TASK PROMPT: Within the data that follows, set down exactly the lines from the one containing "ATOM 250 C CA" through the one containing "ATOM 259 N N", both ends included.

PROVIDED DATA:
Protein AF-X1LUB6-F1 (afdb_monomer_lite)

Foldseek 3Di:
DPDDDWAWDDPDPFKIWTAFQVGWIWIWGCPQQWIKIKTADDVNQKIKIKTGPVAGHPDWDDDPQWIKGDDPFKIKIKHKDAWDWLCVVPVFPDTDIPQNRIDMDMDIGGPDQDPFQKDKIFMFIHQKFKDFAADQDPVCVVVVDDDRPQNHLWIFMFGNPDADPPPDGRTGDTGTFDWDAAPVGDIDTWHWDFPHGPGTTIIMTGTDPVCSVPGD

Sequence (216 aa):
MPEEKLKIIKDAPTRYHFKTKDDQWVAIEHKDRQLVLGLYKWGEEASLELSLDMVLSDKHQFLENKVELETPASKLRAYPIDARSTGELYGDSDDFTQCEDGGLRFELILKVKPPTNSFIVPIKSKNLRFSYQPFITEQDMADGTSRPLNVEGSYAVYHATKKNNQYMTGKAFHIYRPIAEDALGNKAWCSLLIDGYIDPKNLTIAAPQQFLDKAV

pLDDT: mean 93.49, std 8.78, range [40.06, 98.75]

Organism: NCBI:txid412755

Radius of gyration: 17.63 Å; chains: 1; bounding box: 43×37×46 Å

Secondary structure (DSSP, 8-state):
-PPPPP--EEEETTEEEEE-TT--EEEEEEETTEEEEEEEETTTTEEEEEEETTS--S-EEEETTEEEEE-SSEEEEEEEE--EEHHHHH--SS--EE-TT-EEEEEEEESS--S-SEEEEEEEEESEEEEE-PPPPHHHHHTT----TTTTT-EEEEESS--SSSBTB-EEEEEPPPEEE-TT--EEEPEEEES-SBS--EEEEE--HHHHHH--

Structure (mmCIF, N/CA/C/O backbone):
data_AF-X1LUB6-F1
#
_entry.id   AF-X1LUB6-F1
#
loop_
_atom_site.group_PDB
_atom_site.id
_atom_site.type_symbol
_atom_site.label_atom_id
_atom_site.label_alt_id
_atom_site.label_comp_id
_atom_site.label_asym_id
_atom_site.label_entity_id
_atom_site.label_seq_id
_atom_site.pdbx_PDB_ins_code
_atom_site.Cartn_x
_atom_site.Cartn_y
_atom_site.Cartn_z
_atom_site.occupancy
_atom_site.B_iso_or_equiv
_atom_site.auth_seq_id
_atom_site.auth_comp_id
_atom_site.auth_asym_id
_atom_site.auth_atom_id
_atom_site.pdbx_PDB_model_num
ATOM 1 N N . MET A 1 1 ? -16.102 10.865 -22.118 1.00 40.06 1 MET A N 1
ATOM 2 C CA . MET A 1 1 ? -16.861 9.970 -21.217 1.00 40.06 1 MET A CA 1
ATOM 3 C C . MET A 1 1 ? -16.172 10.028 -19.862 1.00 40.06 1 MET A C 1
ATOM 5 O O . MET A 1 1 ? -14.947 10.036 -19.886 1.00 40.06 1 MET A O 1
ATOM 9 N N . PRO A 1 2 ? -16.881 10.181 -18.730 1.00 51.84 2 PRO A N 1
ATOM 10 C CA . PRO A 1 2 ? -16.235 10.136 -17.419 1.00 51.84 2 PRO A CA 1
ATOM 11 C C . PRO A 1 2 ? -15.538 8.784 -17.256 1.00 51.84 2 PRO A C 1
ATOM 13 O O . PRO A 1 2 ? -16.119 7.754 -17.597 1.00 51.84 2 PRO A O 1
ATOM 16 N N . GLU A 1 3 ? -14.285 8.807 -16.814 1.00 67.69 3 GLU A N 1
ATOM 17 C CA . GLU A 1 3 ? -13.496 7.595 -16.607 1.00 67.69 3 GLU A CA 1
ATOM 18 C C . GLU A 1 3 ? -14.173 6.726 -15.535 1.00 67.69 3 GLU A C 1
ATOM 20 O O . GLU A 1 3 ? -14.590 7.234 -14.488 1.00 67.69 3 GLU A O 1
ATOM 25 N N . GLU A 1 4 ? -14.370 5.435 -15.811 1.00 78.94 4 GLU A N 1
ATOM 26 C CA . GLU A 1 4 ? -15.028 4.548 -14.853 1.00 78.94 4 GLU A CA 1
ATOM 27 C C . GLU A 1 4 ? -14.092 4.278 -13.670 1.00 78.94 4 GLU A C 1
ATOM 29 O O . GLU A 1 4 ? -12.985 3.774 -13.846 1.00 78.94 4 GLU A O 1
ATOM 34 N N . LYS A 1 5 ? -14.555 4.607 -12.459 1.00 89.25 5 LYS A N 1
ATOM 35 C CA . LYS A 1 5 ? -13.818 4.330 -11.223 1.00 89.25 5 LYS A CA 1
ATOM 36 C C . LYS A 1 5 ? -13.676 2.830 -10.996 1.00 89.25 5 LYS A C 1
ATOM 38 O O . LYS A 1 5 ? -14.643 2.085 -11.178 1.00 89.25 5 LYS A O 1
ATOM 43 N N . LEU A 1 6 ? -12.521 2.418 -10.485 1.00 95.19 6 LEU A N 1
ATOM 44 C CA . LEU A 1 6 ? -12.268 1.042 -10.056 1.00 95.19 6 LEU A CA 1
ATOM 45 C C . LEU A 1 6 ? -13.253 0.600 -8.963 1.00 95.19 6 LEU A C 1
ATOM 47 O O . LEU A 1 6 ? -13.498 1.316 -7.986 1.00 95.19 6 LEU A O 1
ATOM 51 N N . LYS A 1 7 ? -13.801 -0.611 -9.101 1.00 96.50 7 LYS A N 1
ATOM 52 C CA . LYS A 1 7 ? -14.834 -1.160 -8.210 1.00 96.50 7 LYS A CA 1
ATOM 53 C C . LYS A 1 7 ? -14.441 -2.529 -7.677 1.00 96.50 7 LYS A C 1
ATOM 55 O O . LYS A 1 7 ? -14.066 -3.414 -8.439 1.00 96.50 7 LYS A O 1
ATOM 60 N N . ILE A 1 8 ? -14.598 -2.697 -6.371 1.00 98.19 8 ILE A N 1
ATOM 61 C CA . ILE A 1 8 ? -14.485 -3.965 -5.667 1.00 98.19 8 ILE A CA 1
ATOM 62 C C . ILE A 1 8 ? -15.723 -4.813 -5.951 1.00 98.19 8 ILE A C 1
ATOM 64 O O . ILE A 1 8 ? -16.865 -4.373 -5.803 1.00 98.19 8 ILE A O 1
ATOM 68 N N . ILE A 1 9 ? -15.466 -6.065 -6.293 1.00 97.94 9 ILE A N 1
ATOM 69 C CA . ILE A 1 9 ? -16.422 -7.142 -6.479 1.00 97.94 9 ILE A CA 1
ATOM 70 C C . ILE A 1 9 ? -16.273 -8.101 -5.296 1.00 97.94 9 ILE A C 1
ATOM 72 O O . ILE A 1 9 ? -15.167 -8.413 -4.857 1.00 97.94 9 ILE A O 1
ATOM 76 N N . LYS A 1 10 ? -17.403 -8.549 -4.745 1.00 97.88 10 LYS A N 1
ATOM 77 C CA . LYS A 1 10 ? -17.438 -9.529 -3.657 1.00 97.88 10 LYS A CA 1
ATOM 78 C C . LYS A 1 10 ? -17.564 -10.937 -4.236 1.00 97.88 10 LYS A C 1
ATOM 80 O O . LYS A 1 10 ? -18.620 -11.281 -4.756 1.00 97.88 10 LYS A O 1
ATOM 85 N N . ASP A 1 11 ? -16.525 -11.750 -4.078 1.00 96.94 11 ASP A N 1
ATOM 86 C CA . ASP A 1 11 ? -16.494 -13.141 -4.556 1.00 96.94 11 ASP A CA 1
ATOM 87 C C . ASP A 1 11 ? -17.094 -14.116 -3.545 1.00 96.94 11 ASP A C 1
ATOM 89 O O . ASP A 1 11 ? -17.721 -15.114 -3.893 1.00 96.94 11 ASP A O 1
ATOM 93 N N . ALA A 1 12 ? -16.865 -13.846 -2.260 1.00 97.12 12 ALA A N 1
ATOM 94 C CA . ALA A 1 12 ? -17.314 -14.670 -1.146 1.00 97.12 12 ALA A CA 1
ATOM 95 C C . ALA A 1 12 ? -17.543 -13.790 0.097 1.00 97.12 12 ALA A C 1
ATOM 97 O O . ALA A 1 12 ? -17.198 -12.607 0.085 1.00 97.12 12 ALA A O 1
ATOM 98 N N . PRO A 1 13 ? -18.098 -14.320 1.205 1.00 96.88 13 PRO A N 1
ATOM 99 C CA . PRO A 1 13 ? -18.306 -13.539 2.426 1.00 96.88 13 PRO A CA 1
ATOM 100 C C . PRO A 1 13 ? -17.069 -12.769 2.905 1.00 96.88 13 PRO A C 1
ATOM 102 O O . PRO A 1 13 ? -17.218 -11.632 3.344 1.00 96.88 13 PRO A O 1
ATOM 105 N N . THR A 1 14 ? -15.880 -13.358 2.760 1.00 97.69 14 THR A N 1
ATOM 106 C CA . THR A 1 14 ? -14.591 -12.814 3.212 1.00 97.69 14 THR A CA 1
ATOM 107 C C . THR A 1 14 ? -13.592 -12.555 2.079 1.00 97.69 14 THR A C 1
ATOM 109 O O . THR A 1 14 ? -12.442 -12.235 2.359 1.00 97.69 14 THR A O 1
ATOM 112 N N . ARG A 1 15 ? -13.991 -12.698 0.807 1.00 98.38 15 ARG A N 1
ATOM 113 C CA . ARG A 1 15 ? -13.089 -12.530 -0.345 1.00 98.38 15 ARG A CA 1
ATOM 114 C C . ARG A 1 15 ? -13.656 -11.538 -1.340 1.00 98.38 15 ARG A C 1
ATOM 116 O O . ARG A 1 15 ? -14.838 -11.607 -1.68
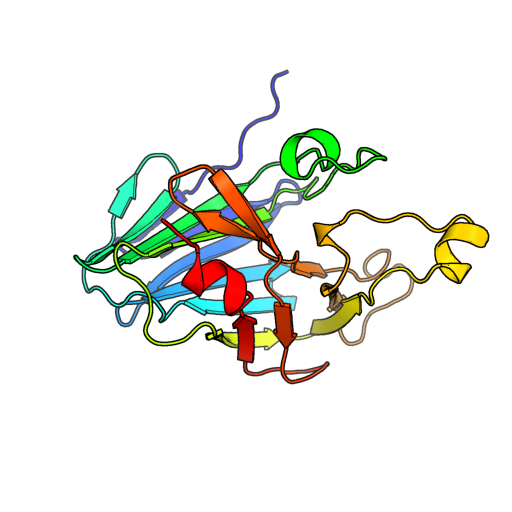8 1.00 98.38 15 ARG A O 1
ATOM 123 N N . TYR A 1 16 ? -12.788 -10.645 -1.778 1.00 98.69 16 TYR A N 1
ATOM 124 C CA . TYR A 1 16 ? -13.096 -9.548 -2.668 1.00 98.69 16 TYR A CA 1
ATOM 125 C C . TYR A 1 16 ? -11.965 -9.386 -3.675 1.00 98.69 16 TYR A C 1
ATOM 127 O O . TYR A 1 16 ? -10.808 -9.689 -3.370 1.00 98.69 16 TYR A O 1
ATOM 135 N N . HIS A 1 17 ? -12.272 -8.812 -4.827 1.00 98.44 17 HIS A N 1
ATOM 136 C CA . HIS A 1 17 ? -11.255 -8.406 -5.781 1.00 98.44 17 HIS A CA 1
ATOM 137 C C . HIS A 1 17 ? -11.655 -7.137 -6.519 1.00 98.44 17 HIS A C 1
ATOM 139 O O . HIS A 1 17 ? -12.807 -6.717 -6.497 1.00 98.44 17 HIS A O 1
ATOM 145 N N . PHE A 1 18 ? -10.705 -6.544 -7.221 1.00 98.19 18 PHE A N 1
ATOM 146 C CA . PHE A 1 18 ? -10.982 -5.676 -8.355 1.00 98.19 18 PHE A CA 1
ATOM 147 C C . PHE A 1 18 ? -9.921 -5.914 -9.424 1.00 98.19 18 PHE A C 1
ATOM 149 O O . PHE A 1 18 ? -8.899 -6.563 -9.179 1.00 98.19 18 PHE A O 1
ATOM 156 N N . LYS A 1 19 ? -10.174 -5.380 -10.615 1.00 96.88 19 LYS A N 1
ATOM 157 C CA . LYS A 1 19 ? -9.182 -5.333 -11.679 1.00 96.88 19 LYS A CA 1
ATOM 158 C C . LYS A 1 19 ? -8.715 -3.908 -11.905 1.00 96.88 19 LYS A C 1
ATOM 160 O O . LYS A 1 19 ? -9.543 -3.002 -11.891 1.00 96.88 19 LYS A O 1
ATOM 165 N N . THR A 1 20 ? -7.416 -3.721 -12.096 1.00 95.50 20 THR A N 1
ATOM 166 C CA . THR A 1 20 ? -6.835 -2.459 -12.574 1.00 95.50 20 THR A CA 1
ATOM 167 C C . THR A 1 20 ? -7.266 -2.187 -14.020 1.00 95.50 20 THR A C 1
ATOM 169 O O . THR A 1 20 ? -7.801 -3.067 -14.700 1.00 95.50 20 THR A O 1
ATOM 172 N N . LYS A 1 21 ? -7.044 -0.966 -14.515 1.00 94.38 21 LYS A N 1
ATOM 173 C CA . LYS A 1 21 ? -7.420 -0.559 -15.880 1.00 94.38 21 LYS A CA 1
ATOM 174 C C . LYS A 1 21 ? -6.653 -1.330 -16.960 1.00 94.38 21 LYS A C 1
ATOM 176 O O . LYS A 1 21 ? -7.165 -1.505 -18.059 1.00 94.38 21 LYS A O 1
ATOM 181 N N . ASP A 1 22 ? -5.471 -1.843 -16.629 1.00 92.69 22 ASP A N 1
ATOM 182 C CA . ASP A 1 22 ? -4.677 -2.747 -17.464 1.00 92.69 22 ASP A CA 1
ATOM 183 C C . ASP A 1 22 ? -4.977 -4.241 -17.200 1.00 92.69 22 ASP A C 1
ATOM 185 O O . ASP A 1 22 ? -4.151 -5.110 -17.489 1.00 92.69 22 ASP A O 1
ATOM 189 N N . ASP A 1 23 ? -6.160 -4.546 -16.652 1.00 94.38 23 ASP A N 1
ATOM 190 C CA . ASP A 1 23 ? -6.717 -5.890 -16.432 1.00 94.38 23 ASP A CA 1
ATOM 191 C C . ASP A 1 23 ? -5.902 -6.784 -15.475 1.00 94.38 23 ASP A C 1
ATOM 193 O O . ASP A 1 23 ? -5.916 -8.012 -15.578 1.00 94.38 23 ASP A O 1
ATOM 197 N N . GLN A 1 24 ? -5.190 -6.193 -14.511 1.00 95.19 24 GLN A N 1
ATOM 198 C CA . GLN A 1 24 ? -4.446 -6.939 -13.490 1.00 95.19 24 GLN A CA 1
ATOM 199 C C . GLN A 1 24 ? -5.298 -7.185 -12.251 1.00 95.19 24 GLN A C 1
ATOM 201 O O . GLN A 1 24 ? -6.115 -6.356 -11.855 1.00 95.19 24 GLN A O 1
ATOM 206 N N . TRP A 1 25 ? -5.096 -8.341 -11.622 1.00 97.25 25 TRP A N 1
ATOM 207 C CA . TRP A 1 25 ? -5.900 -8.775 -10.487 1.00 97.25 25 TRP A CA 1
ATOM 208 C C . TRP A 1 25 ? -5.374 -8.215 -9.165 1.00 97.25 25 TRP A C 1
ATOM 210 O O . TRP A 1 25 ? -4.178 -8.304 -8.870 1.00 97.25 25 TRP A O 1
ATOM 220 N N . VAL A 1 26 ? -6.285 -7.701 -8.338 1.00 98.44 26 VAL A N 1
ATOM 221 C CA . VAL A 1 26 ? -6.012 -7.320 -6.951 1.00 98.44 26 VAL A CA 1
ATOM 222 C C . VAL A 1 26 ? -7.041 -7.977 -6.040 1.00 98.44 26 VAL A C 1
ATOM 224 O O . VAL A 1 26 ? -8.236 -7.730 -6.172 1.00 98.44 26 VAL A O 1
ATOM 227 N N . ALA A 1 27 ? -6.575 -8.795 -5.101 1.00 98.56 27 ALA A N 1
ATOM 228 C CA . ALA A 1 27 ? -7.382 -9.489 -4.107 1.00 98.56 27 ALA A CA 1
ATOM 229 C C . ALA A 1 27 ? -7.334 -8.774 -2.750 1.00 98.56 27 ALA A C 1
ATOM 231 O O . ALA A 1 27 ? -6.285 -8.288 -2.320 1.00 98.56 27 ALA A O 1
ATOM 232 N N . ILE A 1 28 ? -8.471 -8.757 -2.058 1.00 98.69 28 ILE A N 1
ATOM 233 C CA . ILE A 1 28 ? -8.607 -8.321 -0.669 1.00 98.69 28 ILE A CA 1
ATOM 234 C C . ILE A 1 28 ? -9.354 -9.426 0.075 1.00 98.69 28 ILE A C 1
ATOM 236 O O . ILE A 1 28 ? -10.520 -9.704 -0.207 1.00 98.69 28 ILE A O 1
ATOM 240 N N . GLU A 1 29 ? -8.694 -10.059 1.037 1.00 98.44 29 GLU A N 1
ATOM 241 C CA . GLU A 1 29 ? -9.264 -11.163 1.805 1.00 98.44 29 GLU A CA 1
ATOM 242 C C . GLU A 1 29 ? -9.262 -10.852 3.297 1.00 98.44 29 GLU A C 1
ATOM 244 O O . GLU A 1 29 ? -8.267 -10.386 3.845 1.00 98.44 29 GLU A O 1
ATOM 249 N N . HIS A 1 30 ? -10.367 -11.147 3.977 1.00 98.31 30 HIS A N 1
ATOM 250 C CA . HIS A 1 30 ? -10.397 -11.232 5.431 1.00 98.31 30 HIS A CA 1
ATOM 251 C C . HIS A 1 30 ? -10.107 -12.675 5.842 1.00 98.31 30 HIS A C 1
ATOM 253 O O . HIS A 1 30 ? -10.910 -13.581 5.614 1.00 98.31 30 HIS A O 1
ATOM 259 N N . LYS A 1 31 ? -8.926 -12.900 6.410 1.00 96.88 31 LYS A N 1
ATOM 260 C CA . LYS A 1 31 ? -8.410 -14.233 6.718 1.00 96.88 31 LYS A CA 1
ATOM 261 C C . LYS A 1 31 ? -7.639 -14.183 8.025 1.00 96.88 31 LYS A C 1
ATOM 263 O O . LYS A 1 31 ? -6.890 -13.243 8.247 1.00 96.88 31 LYS A O 1
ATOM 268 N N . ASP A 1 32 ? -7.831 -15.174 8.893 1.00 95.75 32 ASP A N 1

SOLUTION FOR THIS TASK:
ATOM 250 C CA . HIS A 1 30 ? -10.397 -11.232 5.431 1.00 98.31 30 HIS A CA 1
ATOM 251 C C . HIS A 1 30 ? -10.107 -12.675 5.842 1.00 98.31 30 HIS A C 1
ATOM 253 O O . HIS A 1 30 ? -10.910 -13.581 5.614 1.00 98.31 30 HIS A O 1
ATOM 259 N N . LYS A 1 31 ? -8.926 -12.900 6.410 1.00 96.88 31 LYS A N 1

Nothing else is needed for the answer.